"No, I don't want to see any of them to-day." I am too tired. I find that it would be too much effort.
So I go home, after drinking in all the beauties of the evening, the twilight, and the loveliness of Adelphi Terrace. This requires no effort. I can just drift along on my own, let thoughts come and go as they will, and never have to think about being polite and wondering if I am holding my own in intelligent discussion that is sure to arise when one meets great minds. I wasted the evening just then. Some other time, I know, I am going to want Shaw and Barrie.

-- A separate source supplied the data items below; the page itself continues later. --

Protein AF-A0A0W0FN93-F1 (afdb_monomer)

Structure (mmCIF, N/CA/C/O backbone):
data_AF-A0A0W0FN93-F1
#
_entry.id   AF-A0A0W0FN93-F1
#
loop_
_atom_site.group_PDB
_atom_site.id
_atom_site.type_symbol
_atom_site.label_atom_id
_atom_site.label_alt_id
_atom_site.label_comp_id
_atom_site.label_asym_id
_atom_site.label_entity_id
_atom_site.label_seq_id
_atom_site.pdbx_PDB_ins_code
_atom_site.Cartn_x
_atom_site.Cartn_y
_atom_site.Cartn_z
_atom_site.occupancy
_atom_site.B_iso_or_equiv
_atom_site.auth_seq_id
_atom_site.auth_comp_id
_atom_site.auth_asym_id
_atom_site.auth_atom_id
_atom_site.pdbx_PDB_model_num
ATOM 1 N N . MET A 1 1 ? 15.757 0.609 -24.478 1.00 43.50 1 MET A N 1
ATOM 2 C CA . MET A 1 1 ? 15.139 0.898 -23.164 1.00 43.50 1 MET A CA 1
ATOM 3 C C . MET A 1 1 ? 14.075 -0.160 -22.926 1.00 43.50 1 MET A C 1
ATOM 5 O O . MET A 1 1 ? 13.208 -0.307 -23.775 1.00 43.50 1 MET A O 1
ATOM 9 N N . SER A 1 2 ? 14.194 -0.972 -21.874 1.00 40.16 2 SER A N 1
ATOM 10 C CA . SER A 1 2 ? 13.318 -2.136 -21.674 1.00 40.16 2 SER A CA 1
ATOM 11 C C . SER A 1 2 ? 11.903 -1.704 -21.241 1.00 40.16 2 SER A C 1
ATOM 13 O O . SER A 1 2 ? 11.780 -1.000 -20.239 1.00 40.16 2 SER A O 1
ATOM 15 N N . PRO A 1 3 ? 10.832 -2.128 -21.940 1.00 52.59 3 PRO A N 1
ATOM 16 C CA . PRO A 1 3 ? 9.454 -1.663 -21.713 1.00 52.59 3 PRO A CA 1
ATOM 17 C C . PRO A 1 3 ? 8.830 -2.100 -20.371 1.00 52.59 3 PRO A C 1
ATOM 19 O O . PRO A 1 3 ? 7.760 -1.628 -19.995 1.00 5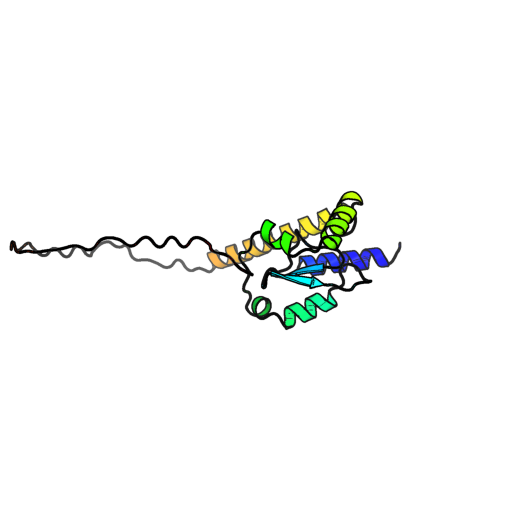2.59 3 PRO A O 1
ATOM 22 N N . THR A 1 4 ? 9.493 -2.971 -19.608 1.00 57.66 4 THR A N 1
ATOM 23 C CA . THR A 1 4 ? 8.982 -3.510 -18.339 1.00 57.66 4 THR A CA 1
ATOM 24 C C . THR A 1 4 ? 9.083 -2.520 -17.176 1.00 57.66 4 THR A C 1
ATOM 26 O O . THR A 1 4 ? 8.204 -2.493 -16.315 1.00 57.66 4 THR A O 1
ATOM 29 N N . HIS A 1 5 ? 10.105 -1.662 -17.175 1.00 56.44 5 HIS A N 1
ATOM 30 C CA . HIS A 1 5 ? 10.416 -0.765 -16.058 1.00 56.44 5 HIS A CA 1
ATOM 31 C C . HIS A 1 5 ? 9.367 0.343 -15.883 1.00 56.44 5 HIS A C 1
ATOM 33 O O . HIS A 1 5 ? 8.865 0.557 -14.782 1.00 56.44 5 HIS A O 1
ATOM 39 N N . THR A 1 6 ? 8.962 0.988 -16.981 1.00 60.97 6 THR A N 1
ATOM 40 C CA . THR A 1 6 ? 7.929 2.038 -16.964 1.00 60.97 6 THR A CA 1
ATOM 41 C C . THR A 1 6 ? 6.567 1.478 -16.547 1.00 60.97 6 THR A C 1
ATOM 43 O O . THR A 1 6 ? 5.822 2.132 -15.822 1.00 60.97 6 THR A O 1
ATOM 46 N N . SER A 1 7 ? 6.257 0.235 -16.937 1.00 83.50 7 SER A N 1
ATOM 47 C CA . SER A 1 7 ? 4.998 -0.415 -16.552 1.00 83.50 7 SER A CA 1
ATOM 48 C C . SER A 1 7 ? 4.919 -0.712 -15.050 1.00 83.50 7 SER A C 1
ATOM 50 O O . SER A 1 7 ? 3.868 -0.520 -14.449 1.00 83.50 7 SER A O 1
ATOM 52 N N . GLU A 1 8 ? 6.023 -1.128 -14.418 1.00 86.00 8 GLU A N 1
ATOM 53 C CA . GLU A 1 8 ? 6.058 -1.383 -12.974 1.00 86.00 8 GLU A CA 1
ATOM 54 C C . GLU A 1 8 ? 5.955 -0.084 -12.174 1.00 86.00 8 GLU A C 1
ATOM 56 O O . GLU A 1 8 ? 5.177 -0.012 -11.225 1.00 86.00 8 GLU A O 1
ATOM 61 N N . GLN A 1 9 ? 6.683 0.955 -12.588 1.00 83.19 9 GLN A N 1
ATOM 62 C CA . GLN A 1 9 ? 6.635 2.263 -11.939 1.00 83.19 9 GLN A CA 1
ATOM 63 C C . GLN A 1 9 ? 5.214 2.837 -11.934 1.00 83.19 9 GLN A C 1
ATOM 65 O O . GLN A 1 9 ? 4.738 3.285 -10.892 1.00 83.19 9 GLN A O 1
ATOM 70 N N . ASN A 1 10 ? 4.511 2.761 -13.067 1.00 86.50 10 ASN A N 1
ATOM 71 C CA . ASN A 1 10 ? 3.124 3.212 -13.162 1.00 86.50 10 ASN A CA 1
ATOM 72 C C . ASN A 1 10 ? 2.208 2.453 -12.194 1.00 86.50 10 ASN A C 1
ATOM 74 O O . ASN A 1 10 ? 1.340 3.059 -11.572 1.00 86.50 10 ASN A O 1
ATOM 78 N N . ARG A 1 11 ? 2.430 1.145 -12.015 1.00 90.75 11 ARG A N 1
ATOM 79 C CA . ARG A 1 11 ? 1.669 0.334 -11.056 1.00 90.75 11 ARG A CA 1
ATOM 80 C C . ARG A 1 11 ? 1.938 0.727 -9.604 1.00 90.75 11 ARG A C 1
ATOM 82 O O . ARG A 1 11 ? 0.993 0.811 -8.828 1.00 90.75 11 ARG A O 1
ATOM 89 N N . ILE A 1 12 ? 3.198 0.987 -9.243 1.00 89.50 12 ILE A N 1
ATOM 90 C CA . ILE A 1 12 ? 3.564 1.464 -7.898 1.00 89.50 12 ILE A CA 1
ATOM 91 C C . ILE A 1 12 ? 2.883 2.804 -7.620 1.00 89.50 12 ILE A C 1
ATOM 93 O O . ILE A 1 12 ? 2.236 2.957 -6.588 1.00 89.50 12 ILE A O 1
ATOM 97 N N . VAL A 1 13 ? 2.999 3.752 -8.554 1.00 86.19 13 VAL A N 1
ATOM 98 C CA . VAL A 1 13 ? 2.377 5.075 -8.435 1.00 86.19 13 VAL A CA 1
ATOM 99 C C . VAL A 1 13 ? 0.864 4.946 -8.275 1.00 86.19 13 VAL A C 1
ATOM 101 O O . VAL A 1 13 ? 0.313 5.524 -7.341 1.00 86.19 13 VAL A O 1
ATOM 104 N N . ASP A 1 14 ? 0.200 4.141 -9.109 1.00 89.00 14 ASP A N 1
ATOM 105 C CA . ASP A 1 14 ? -1.242 3.912 -8.991 1.00 89.00 14 ASP A CA 1
ATOM 106 C C . ASP A 1 14 ? -1.604 3.378 -7.595 1.00 89.00 14 ASP A C 1
ATOM 108 O O . ASP A 1 14 ? -2.423 3.989 -6.907 1.00 89.00 14 ASP A O 1
ATOM 112 N N . LEU A 1 15 ? -0.912 2.336 -7.110 1.00 90.94 15 LEU A N 1
ATOM 113 C CA . LEU A 1 15 ? -1.079 1.779 -5.756 1.00 90.94 15 LEU A CA 1
ATOM 114 C C . LEU A 1 15 ? -0.950 2.847 -4.663 1.00 90.94 15 LEU A C 1
ATOM 116 O O . LEU A 1 15 ? -1.805 2.924 -3.784 1.00 90.94 15 LEU A O 1
ATOM 120 N N . MET A 1 16 ? 0.076 3.696 -4.727 1.00 87.69 16 MET A N 1
ATOM 121 C CA . MET A 1 16 ? 0.312 4.748 -3.729 1.00 87.69 16 MET A CA 1
ATOM 122 C C . MET A 1 16 ? -0.768 5.834 -3.734 1.00 87.69 16 MET A C 1
ATOM 124 O O . MET A 1 16 ? -1.081 6.413 -2.693 1.00 87.69 16 MET A O 1
ATOM 128 N N . THR A 1 17 ? -1.361 6.116 -4.894 1.00 88.19 17 THR A N 1
ATOM 129 C CA . THR A 1 17 ? -2.447 7.101 -4.989 1.00 88.19 17 THR A CA 1
ATOM 130 C C . THR A 1 17 ? -3.785 6.570 -4.475 1.00 88.19 17 THR A C 1
ATOM 132 O O . THR A 1 17 ? -4.662 7.365 -4.112 1.00 88.19 17 THR A O 1
ATOM 135 N N . ARG A 1 18 ? -3.956 5.243 -4.372 1.00 89.88 18 ARG A N 1
ATOM 136 C CA . ARG A 1 18 ? -5.194 4.649 -3.857 1.00 89.88 18 ARG A CA 1
ATOM 137 C C . ARG A 1 18 ? -5.409 5.014 -2.391 1.00 89.88 18 ARG A C 1
ATOM 139 O O . ARG A 1 18 ? -4.493 5.086 -1.573 1.00 89.88 18 ARG A O 1
ATOM 146 N N . ARG A 1 19 ? -6.674 5.253 -2.042 1.00 89.69 19 ARG A N 1
ATOM 147 C CA . ARG A 1 19 ? -7.065 5.453 -0.643 1.00 89.69 19 ARG A CA 1
ATOM 148 C C . ARG A 1 19 ? -6.905 4.134 0.100 1.00 89.69 19 ARG A C 1
ATOM 150 O O . ARG A 1 19 ? -7.132 3.072 -0.468 1.00 89.69 19 ARG A O 1
ATOM 157 N N . PHE A 1 20 ? -6.552 4.232 1.374 1.00 93.25 20 PHE A N 1
ATOM 158 C CA . PHE A 1 20 ? -6.419 3.089 2.271 1.00 93.25 20 PHE A CA 1
ATOM 159 C C . PHE A 1 20 ? -5.328 2.072 1.898 1.00 93.25 20 PHE A C 1
ATOM 161 O O . PHE A 1 20 ? -5.373 0.952 2.391 1.00 93.25 20 PHE A O 1
ATOM 168 N N . VAL A 1 21 ? -4.335 2.440 1.088 1.00 93.06 21 VAL A N 1
ATOM 169 C CA . VAL A 1 21 ? -3.127 1.624 0.890 1.00 93.06 21 VAL A CA 1
ATOM 170 C C . VAL A 1 21 ? -2.084 1.974 1.947 1.00 93.06 21 VAL A C 1
ATOM 172 O O . VAL A 1 21 ? -1.755 3.143 2.144 1.00 93.06 21 VAL A O 1
ATOM 175 N N . ASP A 1 22 ? -1.548 0.960 2.625 1.00 91.56 22 ASP A N 1
ATOM 176 C CA . ASP A 1 22 ? -0.471 1.137 3.596 1.00 91.56 22 ASP A CA 1
ATOM 177 C C . ASP A 1 22 ? 0.912 1.188 2.933 1.00 91.56 22 ASP A C 1
ATOM 179 O O . ASP A 1 22 ? 1.597 0.176 2.804 1.00 91.56 22 ASP A O 1
ATOM 183 N N . VAL A 1 23 ? 1.343 2.379 2.518 1.00 88.81 23 VAL A N 1
ATOM 184 C CA . VAL A 1 23 ? 2.646 2.576 1.856 1.00 88.81 23 VAL A CA 1
ATOM 185 C C . VAL A 1 23 ? 3.842 2.044 2.678 1.00 88.81 23 VAL A C 1
ATOM 187 O O . VAL A 1 23 ? 4.685 1.369 2.091 1.00 88.81 23 VAL A O 1
ATOM 190 N N . PRO A 1 24 ? 3.943 2.262 4.008 1.00 86.69 24 PRO A N 1
ATOM 191 C CA . PRO A 1 24 ? 5.032 1.711 4.825 1.00 86.69 24 PRO A CA 1
ATOM 192 C C . PRO A 1 24 ? 5.214 0.189 4.788 1.00 86.69 24 PRO A C 1
ATOM 194 O O . PRO A 1 24 ? 6.307 -0.286 5.083 1.00 86.69 24 PRO A O 1
ATOM 197 N N . THR A 1 25 ? 4.159 -0.570 4.490 1.00 88.19 25 THR A N 1
ATOM 198 C CA . THR A 1 25 ? 4.177 -2.042 4.461 1.00 88.19 25 THR A CA 1
ATOM 199 C C . THR A 1 25 ? 3.958 -2.591 3.052 1.00 88.19 25 THR A C 1
ATOM 201 O O . THR A 1 25 ? 3.727 -3.783 2.880 1.00 88.19 25 THR A O 1
ATOM 204 N N . LEU A 1 26 ? 4.002 -1.728 2.032 1.00 91.69 26 LEU A N 1
ATOM 205 C CA . LEU A 1 26 ? 3.749 -2.098 0.647 1.00 91.69 26 LEU A CA 1
ATOM 206 C C . LEU A 1 26 ? 4.926 -2.892 0.072 1.00 91.69 26 LEU A C 1
ATOM 208 O O . LEU A 1 26 ? 6.012 -2.352 -0.139 1.00 91.69 26 LEU A O 1
ATOM 212 N N . GLY A 1 27 ? 4.674 -4.157 -0.259 1.00 92.12 27 GLY A N 1
ATOM 213 C CA . GLY A 1 27 ? 5.611 -5.015 -0.972 1.00 92.12 27 GLY A CA 1
ATOM 214 C C . GLY A 1 27 ? 5.220 -5.250 -2.433 1.00 92.12 27 GLY A C 1
ATOM 215 O O . GLY A 1 27 ? 4.148 -4.850 -2.886 1.00 92.12 27 GLY A O 1
ATOM 216 N N . PRO A 1 28 ? 6.076 -5.934 -3.205 1.00 94.50 28 PRO A N 1
ATOM 217 C CA . PRO A 1 28 ? 5.815 -6.214 -4.616 1.00 94.50 28 PRO A CA 1
ATOM 218 C C . PRO A 1 28 ? 4.636 -7.170 -4.845 1.00 94.50 28 PRO A C 1
ATOM 220 O O . PRO A 1 28 ? 4.003 -7.087 -5.893 1.00 94.50 28 PRO A O 1
ATOM 223 N N . HIS A 1 29 ? 4.305 -8.049 -3.893 1.00 96.31 29 HIS A N 1
ATOM 224 C CA . HIS A 1 29 ? 3.215 -9.028 -4.041 1.00 96.31 29 HIS A CA 1
ATOM 225 C C . HIS A 1 29 ? 2.165 -8.954 -2.928 1.00 96.31 29 HIS A C 1
ATOM 227 O O . HIS A 1 29 ? 1.333 -9.852 -2.791 1.00 96.31 29 HIS A O 1
ATOM 233 N N . HIS A 1 30 ? 2.176 -7.898 -2.120 1.00 96.25 30 HIS A N 1
ATOM 234 C CA . HIS A 1 30 ? 1.196 -7.717 -1.057 1.00 96.25 30 HIS A CA 1
ATOM 235 C C . HIS A 1 30 ? 0.975 -6.241 -0.739 1.00 96.25 30 HIS A C 1
ATOM 237 O O . HIS A 1 30 ? 1.838 -5.400 -0.972 1.00 96.25 30 HIS A O 1
ATOM 243 N N . VAL A 1 31 ? -0.179 -5.945 -0.152 1.00 96.31 31 VAL A N 1
ATOM 244 C CA . VAL A 1 31 ? -0.527 -4.626 0.376 1.00 96.31 31 VAL A CA 1
ATOM 245 C C . VAL A 1 31 ? -1.419 -4.791 1.603 1.00 96.31 31 VAL A C 1
ATOM 247 O O . VAL A 1 31 ? -2.202 -5.737 1.673 1.00 96.31 31 VAL A O 1
ATOM 250 N N . ILE A 1 32 ? -1.323 -3.888 2.577 1.00 96.19 32 ILE A N 1
ATOM 251 C CA . ILE A 1 32 ? -2.270 -3.838 3.697 1.00 96.19 32 ILE A CA 1
ATOM 252 C C . ILE A 1 32 ? -3.338 -2.786 3.405 1.00 96.19 32 ILE A C 1
ATOM 254 O O . ILE A 1 32 ? -3.032 -1.637 3.082 1.00 96.19 32 ILE A O 1
ATOM 258 N N . CYS A 1 33 ? -4.603 -3.180 3.547 1.00 97.06 33 CYS A N 1
ATOM 259 C CA . CYS A 1 33 ? -5.731 -2.262 3.485 1.00 97.06 33 CYS A CA 1
ATOM 260 C C . CYS A 1 33 ? -5.892 -1.532 4.825 1.00 97.06 33 CYS A C 1
ATOM 262 O O . CYS A 1 33 ? -6.197 -2.155 5.837 1.00 97.06 33 CYS A O 1
ATOM 264 N N . LEU A 1 34 ? -5.755 -0.209 4.844 1.00 94.88 34 LEU A N 1
ATOM 265 C CA . LEU A 1 34 ? -5.952 0.634 6.029 1.00 94.88 34 LEU A CA 1
ATOM 266 C C . LEU A 1 34 ? -7.407 0.716 6.479 1.00 94.88 34 LEU A C 1
ATOM 268 O O . LEU A 1 34 ? -7.671 1.134 7.598 1.00 94.88 34 LEU A O 1
ATOM 272 N N . ALA A 1 35 ? -8.360 0.351 5.626 1.00 95.31 35 ALA A N 1
ATOM 273 C CA . ALA A 1 35 ? -9.772 0.409 5.974 1.00 95.31 35 ALA A CA 1
ATOM 274 C C . ALA A 1 35 ? -10.179 -0.789 6.849 1.00 95.31 35 ALA A C 1
ATOM 276 O O . ALA A 1 35 ? -10.914 -0.633 7.821 1.00 95.31 35 ALA A O 1
ATOM 277 N N . CYS A 1 36 ? -9.683 -1.993 6.540 1.00 96.06 36 CYS A N 1
ATOM 278 C CA . CYS A 1 36 ? -10.035 -3.227 7.257 1.00 96.06 36 CYS A CA 1
ATOM 279 C C . CYS A 1 36 ? -8.861 -3.918 7.972 1.00 96.06 36 CYS A C 1
ATOM 281 O O . CYS A 1 36 ? -9.078 -4.899 8.677 1.00 96.06 36 CYS A O 1
ATOM 283 N N . ASN A 1 37 ? -7.631 -3.418 7.820 1.00 95.69 37 ASN A N 1
ATOM 284 C CA . ASN A 1 37 ? -6.382 -4.033 8.297 1.00 95.69 37 ASN A CA 1
ATOM 285 C C . ASN A 1 37 ? -6.206 -5.481 7.837 1.00 95.69 37 ASN A C 1
ATOM 287 O O . ASN A 1 37 ? -5.747 -6.332 8.595 1.00 95.69 37 ASN A O 1
ATOM 291 N N . GLN A 1 38 ? -6.582 -5.774 6.597 1.00 96.44 38 GLN A N 1
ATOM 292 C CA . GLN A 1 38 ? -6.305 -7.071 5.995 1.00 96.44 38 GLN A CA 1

I drift along with the sight and am carried back a hundred years, two hundred, a thousand. I seem to see the ghosts of King Charles and others of Old England with the tombstones epitaphed in Old English and dating back even to the eleventh century.
It is all fragrant and too fleeting. We must get back to the hotel to dress for dinner.
Then Knoblock, Sonny, Geraghty, and a few others dine with me at the Embassy Club, but Knoblock, who is tired, leaves after dinner. Along about ten o'clock Sonny, Geraghty, Donald Crist, Carl Robinson, and myself decide to take a ride. We make toward Lambeth. I want to show them Lambeth. I feel as if it is mine—a choice discovery and possession that I wish to display.
I recall an old photographer's shop in the Westminster Bridge Road just before you come to the bridge. I want to see it again. We get out there. I remember having seen a picture framed in that window when I was a boy—a picture of Dan Leno, who was an idol of mine in those days.
The picture was still there, so is the photographer—the name "Sharp" is still on the shop. I tell my friends that I had my picture taken here about fifteen years ago, and we went inside to see if we could get one of the photos.
"My name is Chaplin," I told the person behind the counter. "You photographed me fifteen years ago. I want to buy some copies."
"Oh, we destroyed the negative long ago," the person behind the counter thus dismisses me.
"Have you destroyed Mr. Leno's negative?" I ask him.